By Anna Vo
Looking at B.F.A. fashion design student Sammy Lee’s collection, you can almost hear the words of Margaret Atwood’s poem, “The City Planners”: “Cruising these residential Sunday/streets in dry August sunlight/what offends us is the sanities/the houses in pedantic rows.”
Inspired by the mundanity of life, the Academy of Art University School of Fashion student’s work is a collection of everyday moments he saw on the street, including ordinary people rushing to work braced like mountain climbers conquering the elements. As a result, his collection pulled silhouettes and patterns from climbing gear of the 1990s, incorporating utility jackets, chunky forms, and protective layers.
Lee was influenced by the “similarity and correspondence within our world,” and a belief that these commonalities hold us together. Through this design philosophy, he saw the inevitable connection between the thick layers of San Francisco, its interweaving buildings, and patchwork designs.

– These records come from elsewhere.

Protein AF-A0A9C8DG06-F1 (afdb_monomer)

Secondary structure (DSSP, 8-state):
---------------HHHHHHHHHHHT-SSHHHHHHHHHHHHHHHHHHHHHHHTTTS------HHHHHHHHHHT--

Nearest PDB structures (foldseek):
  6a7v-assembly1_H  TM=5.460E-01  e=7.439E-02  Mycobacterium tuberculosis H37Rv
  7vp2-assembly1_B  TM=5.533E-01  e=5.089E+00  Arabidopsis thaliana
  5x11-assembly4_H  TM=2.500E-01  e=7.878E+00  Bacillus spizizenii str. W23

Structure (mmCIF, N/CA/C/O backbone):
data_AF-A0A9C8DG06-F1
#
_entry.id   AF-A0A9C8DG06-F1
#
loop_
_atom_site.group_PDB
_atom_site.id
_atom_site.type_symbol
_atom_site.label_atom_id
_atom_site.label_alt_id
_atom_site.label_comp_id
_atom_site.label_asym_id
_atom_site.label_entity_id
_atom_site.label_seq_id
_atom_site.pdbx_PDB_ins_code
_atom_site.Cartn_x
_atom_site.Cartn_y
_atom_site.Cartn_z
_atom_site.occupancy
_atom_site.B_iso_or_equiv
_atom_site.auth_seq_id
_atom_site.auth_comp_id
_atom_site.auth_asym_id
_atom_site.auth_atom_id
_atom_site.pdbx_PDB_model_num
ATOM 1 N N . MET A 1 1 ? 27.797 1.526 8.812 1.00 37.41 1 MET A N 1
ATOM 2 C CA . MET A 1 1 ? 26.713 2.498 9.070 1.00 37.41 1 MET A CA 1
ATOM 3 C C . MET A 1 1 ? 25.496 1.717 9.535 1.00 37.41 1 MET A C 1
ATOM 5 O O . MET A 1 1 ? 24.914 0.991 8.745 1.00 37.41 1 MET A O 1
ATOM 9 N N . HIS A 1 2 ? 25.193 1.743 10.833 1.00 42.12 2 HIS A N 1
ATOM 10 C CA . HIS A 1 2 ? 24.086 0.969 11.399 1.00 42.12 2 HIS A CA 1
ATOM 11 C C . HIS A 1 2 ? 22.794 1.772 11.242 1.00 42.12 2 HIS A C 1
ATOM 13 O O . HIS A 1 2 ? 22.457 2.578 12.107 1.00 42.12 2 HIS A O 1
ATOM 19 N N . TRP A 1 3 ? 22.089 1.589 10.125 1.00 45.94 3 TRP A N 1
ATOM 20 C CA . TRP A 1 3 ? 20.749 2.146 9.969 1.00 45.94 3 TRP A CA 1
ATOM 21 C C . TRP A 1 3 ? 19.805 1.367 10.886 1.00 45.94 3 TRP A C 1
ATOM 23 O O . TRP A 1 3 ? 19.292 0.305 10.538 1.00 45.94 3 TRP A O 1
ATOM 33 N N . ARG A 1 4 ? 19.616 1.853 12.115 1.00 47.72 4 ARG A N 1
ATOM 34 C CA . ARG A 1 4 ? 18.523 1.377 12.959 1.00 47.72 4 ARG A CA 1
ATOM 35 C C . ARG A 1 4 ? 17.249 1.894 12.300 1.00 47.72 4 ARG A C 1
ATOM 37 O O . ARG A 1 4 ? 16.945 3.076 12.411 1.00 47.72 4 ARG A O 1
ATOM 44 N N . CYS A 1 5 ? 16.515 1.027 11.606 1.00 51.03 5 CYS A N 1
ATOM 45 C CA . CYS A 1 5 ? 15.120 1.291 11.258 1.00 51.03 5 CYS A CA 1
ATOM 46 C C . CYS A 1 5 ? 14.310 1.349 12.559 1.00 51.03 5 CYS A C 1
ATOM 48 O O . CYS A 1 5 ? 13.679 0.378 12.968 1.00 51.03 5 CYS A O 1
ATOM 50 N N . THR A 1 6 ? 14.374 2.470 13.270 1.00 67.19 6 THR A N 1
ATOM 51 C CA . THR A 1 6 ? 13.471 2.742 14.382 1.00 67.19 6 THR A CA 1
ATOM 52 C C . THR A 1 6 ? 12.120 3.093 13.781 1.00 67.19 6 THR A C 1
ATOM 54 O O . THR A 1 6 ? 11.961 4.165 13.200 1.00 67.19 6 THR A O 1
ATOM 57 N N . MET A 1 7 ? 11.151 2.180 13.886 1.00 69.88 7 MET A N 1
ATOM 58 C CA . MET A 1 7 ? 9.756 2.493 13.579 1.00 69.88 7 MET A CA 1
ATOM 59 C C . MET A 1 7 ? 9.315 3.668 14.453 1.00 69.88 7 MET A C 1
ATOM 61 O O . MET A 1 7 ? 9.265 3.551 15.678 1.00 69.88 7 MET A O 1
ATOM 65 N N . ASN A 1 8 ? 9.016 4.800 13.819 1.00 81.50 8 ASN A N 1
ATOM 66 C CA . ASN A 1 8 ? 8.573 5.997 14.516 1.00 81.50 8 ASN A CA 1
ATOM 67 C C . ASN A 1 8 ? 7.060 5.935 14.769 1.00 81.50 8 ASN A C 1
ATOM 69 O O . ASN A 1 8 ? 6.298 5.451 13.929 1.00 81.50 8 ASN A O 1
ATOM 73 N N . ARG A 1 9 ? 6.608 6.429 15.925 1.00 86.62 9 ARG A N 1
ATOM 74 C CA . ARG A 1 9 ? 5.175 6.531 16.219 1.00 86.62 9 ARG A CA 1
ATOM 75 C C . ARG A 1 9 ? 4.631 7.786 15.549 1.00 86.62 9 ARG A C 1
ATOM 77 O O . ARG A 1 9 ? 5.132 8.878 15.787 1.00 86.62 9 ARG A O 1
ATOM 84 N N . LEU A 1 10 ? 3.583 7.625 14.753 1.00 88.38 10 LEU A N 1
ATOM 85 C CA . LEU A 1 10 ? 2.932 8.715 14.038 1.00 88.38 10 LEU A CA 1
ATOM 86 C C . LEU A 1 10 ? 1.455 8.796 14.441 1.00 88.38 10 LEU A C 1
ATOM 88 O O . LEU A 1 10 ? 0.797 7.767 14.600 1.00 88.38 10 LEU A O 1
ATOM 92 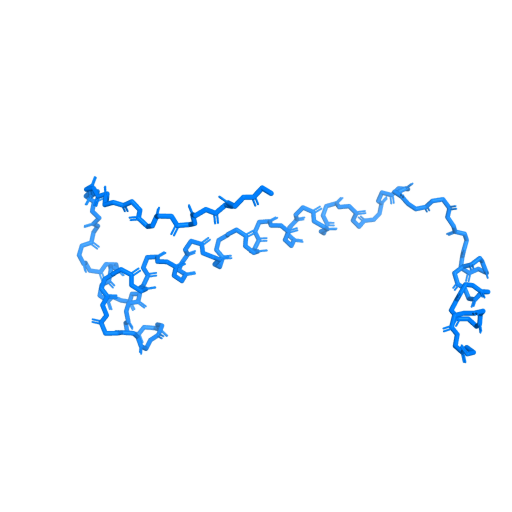N N . SER A 1 11 ? 0.945 10.018 14.600 1.00 92.62 11 SER A N 1
ATOM 93 C CA . SER A 1 11 ? -0.485 10.292 14.745 1.00 92.62 11 SER A CA 1
ATOM 94 C C . SER A 1 11 ? -0.988 10.938 13.459 1.00 92.62 11 SER A C 1
ATOM 96 O O . SER A 1 11 ? -0.504 12.002 13.082 1.00 92.62 11 SER A O 1
ATOM 98 N N . ILE A 1 12 ? -1.932 10.287 12.783 1.00 91.44 12 ILE A N 1
ATOM 99 C CA . ILE A 1 12 ? -2.598 10.794 11.579 1.00 91.44 12 ILE A CA 1
ATOM 100 C C . ILE A 1 12 ? -4.099 10.561 11.692 1.00 91.44 12 ILE A C 1
ATOM 102 O O . ILE A 1 12 ? -4.541 9.572 12.280 1.00 91.44 12 ILE A O 1
ATOM 106 N N . THR A 1 13 ? -4.874 11.458 11.092 1.00 96.44 13 THR A N 1
ATOM 107 C CA . THR A 1 13 ? -6.317 11.276 10.923 1.00 96.44 13 THR A CA 1
ATOM 108 C C . THR A 1 13 ? -6.559 10.606 9.579 1.00 96.44 13 THR A C 1
ATOM 110 O O . THR A 1 13 ? -6.074 11.080 8.557 1.00 96.44 13 THR A O 1
ATOM 113 N N . VAL A 1 14 ? -7.283 9.490 9.585 1.00 94.81 14 VAL A N 1
ATOM 114 C CA . VAL A 1 14 ? -7.583 8.682 8.395 1.00 94.81 14 VAL A CA 1
ATOM 115 C C . VAL A 1 14 ? -9.049 8.275 8.456 1.00 94.81 14 VAL A C 1
ATOM 117 O O . VAL A 1 14 ? -9.563 8.028 9.549 1.00 94.81 14 VAL A O 1
ATOM 120 N N . ASP A 1 15 ? -9.710 8.181 7.301 1.00 97.19 15 ASP A N 1
ATOM 121 C CA . ASP A 1 15 ? -11.071 7.651 7.221 1.00 97.19 15 ASP A CA 1
ATOM 122 C C . ASP A 1 15 ? -11.112 6.213 7.787 1.00 97.19 15 ASP A C 1
ATOM 124 O O . ASP A 1 15 ? -10.441 5.316 7.260 1.00 97.19 15 ASP A O 1
ATOM 128 N N . PRO A 1 16 ? -11.885 5.960 8.860 1.00 95.81 16 PRO A N 1
ATOM 129 C CA . PRO A 1 16 ? -11.972 4.637 9.462 1.00 95.81 16 PRO A CA 1
ATOM 130 C C . PRO A 1 16 ? -12.566 3.587 8.517 1.00 95.81 16 PRO A C 1
ATOM 132 O O . PRO A 1 16 ? -12.192 2.420 8.622 1.00 95.81 16 PRO A O 1
ATOM 135 N N . LYS A 1 17 ? -13.458 3.966 7.594 1.00 97.69 17 LYS A N 1
ATOM 136 C CA . LYS A 1 17 ? -14.062 3.025 6.640 1.00 97.69 17 LYS A CA 1
ATOM 137 C C . LYS A 1 17 ? -13.033 2.550 5.626 1.00 97.69 17 LYS A C 1
ATOM 139 O O . LYS A 1 17 ? -12.910 1.347 5.417 1.00 97.69 17 LYS A O 1
ATOM 144 N N . LEU A 1 18 ? -12.253 3.478 5.069 1.00 96.94 18 LEU A N 1
ATOM 145 C CA . LEU A 1 18 ? -11.148 3.156 4.168 1.00 96.94 18 LEU A CA 1
ATOM 146 C C . LEU A 1 18 ? -10.128 2.245 4.854 1.00 96.94 18 LEU A C 1
ATO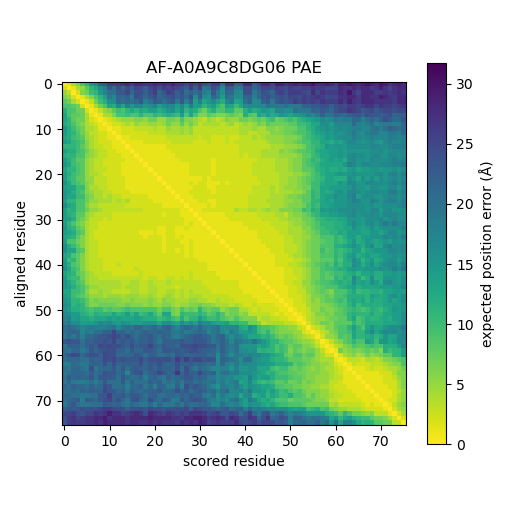M 148 O O . LEU A 1 18 ? -9.681 1.263 4.277 1.00 96.94 18 LEU A O 1
ATOM 152 N N . LEU A 1 19 ? -9.780 2.540 6.106 1.00 96.50 19 LEU A N 1
ATOM 153 C CA . LEU A 1 19 ? -8.795 1.752 6.838 1.00 96.50 19 LEU A CA 1
ATOM 154 C C . LEU A 1 19 ? -9.263 0.313 7.103 1.00 96.50 19 LEU A C 1
ATOM 156 O O . LEU A 1 19 ? -8.465 -0.618 7.003 1.00 96.50 19 LEU A O 1
ATOM 160 N N . GLU A 1 20 ? -10.540 0.116 7.433 1.00 97.12 20 GLU A N 1
ATOM 161 C CA . GLU A 1 20 ? -11.109 -1.224 7.609 1.00 97.12 20 GLU A CA 1
ATOM 162 C C . GLU A 1 20 ? -11.263 -1.974 6.280 1.00 97.12 20 GLU A C 1
ATOM 164 O O . GLU A 1 20 ? -10.985 -3.173 6.223 1.00 97.12 20 GLU A O 1
ATOM 169 N N . GLU A 1 21 ? -11.615 -1.277 5.198 1.00 97.31 21 GLU A N 1
ATOM 170 C CA . GLU A 1 21 ? -11.607 -1.836 3.844 1.00 97.31 21 GLU A CA 1
ATOM 171 C C . GLU A 1 21 ? -10.213 -2.337 3.460 1.00 97.31 21 GLU A C 1
ATOM 173 O O . GLU A 1 21 ? -10.048 -3.503 3.101 1.00 97.31 21 GLU A O 1
ATOM 178 N N . SER A 1 22 ? -9.195 -1.490 3.627 1.00 97.00 22 SER A N 1
ATOM 179 C CA . SER A 1 22 ? -7.803 -1.833 3.342 1.00 97.00 22 SER A CA 1
ATOM 180 C C . SER A 1 22 ? -7.336 -3.028 4.165 1.00 97.00 22 SER A C 1
ATOM 182 O O . SER A 1 22 ? -6.669 -3.908 3.630 1.00 97.00 22 SER A O 1
ATOM 184 N N . LYS A 1 23 ? -7.717 -3.120 5.447 1.00 97.56 23 LYS A N 1
ATOM 185 C CA . LYS A 1 23 ? -7.414 -4.300 6.274 1.00 97.56 23 LYS A CA 1
ATOM 186 C C . LYS A 1 23 ? -8.048 -5.569 5.713 1.00 97.56 23 LYS A C 1
ATOM 188 O O . LYS A 1 23 ? -7.381 -6.602 5.682 1.00 97.56 23 LYS A O 1
ATOM 193 N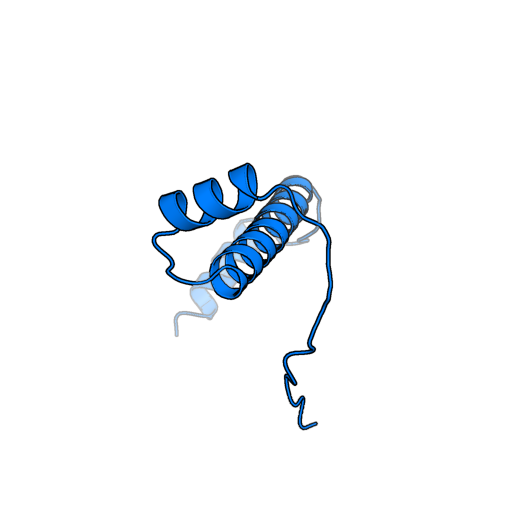 N . ARG A 1 24 ? -9.310 -5.499 5.273 1.00 97.12 24 ARG A N 1
ATOM 194 C CA . ARG A 1 24 ? -10.031 -6.645 4.706 1.00 97.12 24 ARG A CA 1
ATOM 195 C C . ARG A 1 24 ? -9.403 -7.106 3.394 1.00 97.12 24 ARG A C 1
ATOM 197 O O . ARG A 1 24 ? -9.158 -8.298 3.248 1.00 97.12 24 ARG A O 1
ATOM 204 N N . LEU A 1 25 ? -9.108 -6.176 2.484 1.00 97.06 25 LEU A N 1
ATOM 205 C CA . LEU A 1 25 ? -8.477 -6.470 1.193 1.00 97.06 25 LEU A CA 1
ATOM 206 C C . LEU A 1 25 ? -7.053 -7.015 1.356 1.00 97.06 25 LEU A C 1
ATOM 208 O O . LEU A 1 25 ? -6.675 -7.958 0.671 1.00 97.06 25 LEU A O 1
ATOM 212 N N . ALA A 1 26 ? -6.283 -6.463 2.294 1.00 94.44 26 ALA A N 1
ATOM 213 C CA . ALA A 1 26 ? -4.922 -6.908 2.579 1.00 94.44 26 ALA A CA 1
ATOM 214 C C . ALA A 1 26 ? -4.847 -8.175 3.453 1.00 94.44 26 ALA A C 1
ATOM 216 O O . ALA A 1 26 ? -3.765 -8.732 3.623 1.00 94.44 26 ALA A O 1
ATOM 217 N N . GLY A 1 27 ? -5.957 -8.617 4.055 1.00 96.81 27 GLY A N 1
ATOM 218 C CA . GLY A 1 27 ? -5.981 -9.770 4.963 1.00 96.81 27 GLY A CA 1
ATOM 219 C C . GLY A 1 27 ? -5.197 -9.565 6.267 1.00 96.81 27 GLY A C 1
ATOM 220 O O . GLY A 1 27 ? -4.724 -10.534 6.863 1.00 96.81 27 GLY A O 1
ATOM 221 N N . VAL A 1 28 ? -5.036 -8.318 6.724 1.00 97.44 28 VAL A N 1
ATOM 222 C CA . VAL A 1 28 ? -4.226 -7.977 7.909 1.00 97.44 28 VAL A CA 1
ATOM 223 C C . VAL A 1 28 ? -5.081 -7.653 9.129 1.00 97.44 28 VAL A C 1
ATOM 225 O O . VAL A 1 28 ? -6.223 -7.201 9.037 1.00 97.44 28 VAL A O 1
ATOM 228 N N . LYS A 1 29 ? -4.505 -7.846 10.319 1.00 94.31 29 LYS A N 1
ATOM 229 C CA . LYS A 1 29 ? -5.228 -7.672 11.587 1.00 94.31 29 LYS A CA 1
ATOM 230 C C . LYS A 1 29 ? -5.138 -6.245 12.111 1.00 94.31 29 LYS A C 1
ATOM 232 O O . LYS A 1 29 ? -6.072 -5.765 12.755 1.00 94.31 29 LYS A O 1
ATOM 237 N N . THR A 1 30 ? -4.031 -5.550 11.849 1.00 94.88 30 THR A N 1
ATOM 238 C CA . THR A 1 30 ? -3.759 -4.245 12.460 1.00 94.88 30 THR A CA 1
ATOM 239 C C . THR A 1 30 ? -3.819 -3.090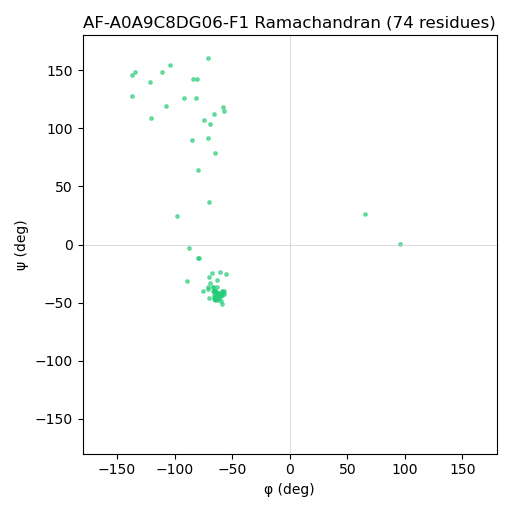 11.465 1.00 94.88 30 THR A C 1
ATOM 241 O O . THR A 1 30 ? -3.454 -3.205 10.298 1.00 94.88 30 THR A O 1
ATOM 244 N N . LYS A 1 31 ? -4.229 -1.919 11.969 1.00 93.81 31 LYS A N 1
ATOM 245 C CA . LYS A 1 31 ? -4.212 -0.649 11.225 1.00 93.81 31 LYS A CA 1
ATOM 246 C C . LYS A 1 31 ? -2.809 -0.308 10.713 1.00 93.81 31 LYS A C 1
ATOM 248 O O . LYS A 1 31 ? -2.656 0.149 9.590 1.00 93.81 31 LYS A O 1
ATOM 253 N N . ARG A 1 32 ? -1.788 -0.572 11.536 1.00 93.38 32 ARG A N 1
ATOM 254 C CA . ARG A 1 32 ? -0.381 -0.341 11.192 1.00 93.38 32 ARG A CA 1
ATOM 255 C C . ARG A 1 32 ? 0.048 -1.170 9.983 1.00 93.38 32 ARG A C 1
ATOM 257 O O . ARG A 1 32 ? 0.694 -0.630 9.100 1.00 93.38 32 ARG A O 1
ATOM 264 N N . GLU A 1 33 ? -0.294 -2.456 9.950 1.00 94.38 33 GLU A N 1
ATOM 265 C CA . GLU A 1 33 ? 0.048 -3.333 8.821 1.00 94.38 33 GLU A CA 1
ATOM 266 C C . GLU A 1 33 ? -0.627 -2.881 7.530 1.00 94.38 33 GLU A C 1
ATOM 268 O O . GLU A 1 33 ? 0.031 -2.842 6.498 1.00 94.38 33 GLU A O 1
ATOM 273 N N . ALA A 1 34 ? -1.902 -2.485 7.596 1.00 96.50 34 ALA A N 1
ATOM 274 C CA . ALA A 1 34 ? -2.620 -1.989 6.424 1.00 96.50 34 ALA A CA 1
ATOM 275 C C . ALA A 1 34 ? -1.974 -0.716 5.861 1.00 96.50 34 ALA A C 1
ATOM 277 O O . ALA A 1 34 ? -1.778 -0.606 4.655 1.00 96.50 34 ALA A O 1
ATOM 278 N N . VAL A 1 35 ? -1.598 0.222 6.738 1.00 94.50 35 VAL A N 1
ATOM 279 C CA . VAL A 1 35 ? -0.910 1.459 6.341 1.00 94.50 35 VAL A CA 1
ATOM 280 C C . VAL A 1 35 ? 0.472 1.159 5.760 1.00 94.50 35 VAL A C 1
ATOM 282 O O . VAL A 1 35 ? 0.808 1.671 4.699 1.00 94.50 35 VAL A O 1
ATOM 285 N N . GLU A 1 36 ? 1.263 0.312 6.417 1.00 94.44 36 GLU A N 1
ATOM 286 C CA . GLU A 1 36 ? 2.601 -0.061 5.947 1.00 94.44 36 GLU A CA 1
ATOM 287 C C . GLU A 1 36 ? 2.549 -0.724 4.564 1.00 94.44 36 GLU A C 1
ATOM 289 O O . GLU A 1 36 ? 3.347 -0.388 3.690 1.00 94.44 36 GLU A O 1
ATOM 294 N N . LEU A 1 37 ? 1.602 -1.643 4.349 1.00 95.88 37 LEU A N 1
ATOM 295 C CA . LEU A 1 37 ? 1.442 -2.323 3.068 1.00 95.88 37 LEU A CA 1
ATOM 296 C C . LEU A 1 37 ? 1.030 -1.340 1.969 1.00 95.88 37 LEU A C 1
ATOM 298 O O . LEU A 1 37 ? 1.679 -1.293 0.929 1.00 95.88 37 LEU A O 1
ATOM 302 N N . ALA A 1 38 ? 0.030 -0.496 2.236 1.00 95.50 38 ALA A N 1
ATOM 303 C CA . ALA A 1 38 ? -0.426 0.509 1.281 1.00 95.50 38 ALA A CA 1
ATOM 304 C C . ALA A 1 38 ? 0.699 1.476 0.872 1.00 95.50 38 ALA A C 1
ATOM 306 O O . ALA A 1 38 ? 0.834 1.803 -0.304 1.00 95.50 38 ALA A O 1
ATOM 307 N N . LEU A 1 39 ? 1.541 1.903 1.820 1.00 95.62 39 LEU A N 1
ATOM 308 C CA . LEU A 1 39 ? 2.684 2.773 1.530 1.00 95.62 39 LEU A CA 1
ATOM 309 C C . LEU A 1 39 ? 3.750 2.069 0.685 1.00 95.62 39 LEU A C 1
ATOM 311 O O . LEU A 1 39 ? 4.306 2.676 -0.231 1.00 95.62 39 LEU A O 1
ATOM 315 N N . ARG A 1 40 ? 4.036 0.793 0.959 1.00 95.62 40 ARG A N 1
ATOM 316 C CA . ARG A 1 40 ? 4.978 0.006 0.147 1.00 95.62 40 ARG A CA 1
ATOM 317 C C . ARG A 1 40 ? 4.471 -0.182 -1.272 1.00 95.62 40 ARG A C 1
ATOM 319 O O . ARG A 1 40 ? 5.246 -0.005 -2.210 1.00 95.62 40 ARG A O 1
ATOM 326 N N . ASP A 1 41 ? 3.192 -0.500 -1.418 1.00 95.81 41 ASP A N 1
ATOM 327 C CA . ASP A 1 41 ? 2.566 -0.678 -2.722 1.00 95.81 41 ASP A CA 1
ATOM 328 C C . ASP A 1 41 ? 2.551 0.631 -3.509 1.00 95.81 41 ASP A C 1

As someone “governed by our Earth’s limited resources,” Lee made sustainability a constant design principle. He sewed together scraps of fabric collected from thrift stores and deconstructed clothes, creating his own one-off yarns. Whether it’s pocket detailing or contrasting denim with other fabrics or colors, upcycling and repurposing is a personal requirement. It’s a living example that one man’s trash is another man’s treasure and a personal touch that separates his collection from the rest.
Patchwork has long been a way to recycle worn clothing and fabrics, and though it wasn’t commonly seen in high fashion, Japanese designers like Rei Kawakubo and Junya Watanabe have both made their mark with deconstruction and patchwork art. In a way, Lee’s reconstruction expresses the Dadaist rejection of both artistic and cultural authority. As an art movement that condemns capitalism and rejects authoritarianism, Dadaism is a huge inspiration for him. Dadaists are the embodiment of complete artistic freedom and the rejection of traditional values.
Where many would call people commuting to work sad and mundane, Lee saw something different. He imagined them climbing the hilly slopes by the bay with blank faces and hefty backpacks, and realized they relate to us all. We are all part of a systematic machine, trying to climb to the top, only to repeat it again the next day. There is something beautiful in the mundanity of life. We’re all different but, at our core, the same.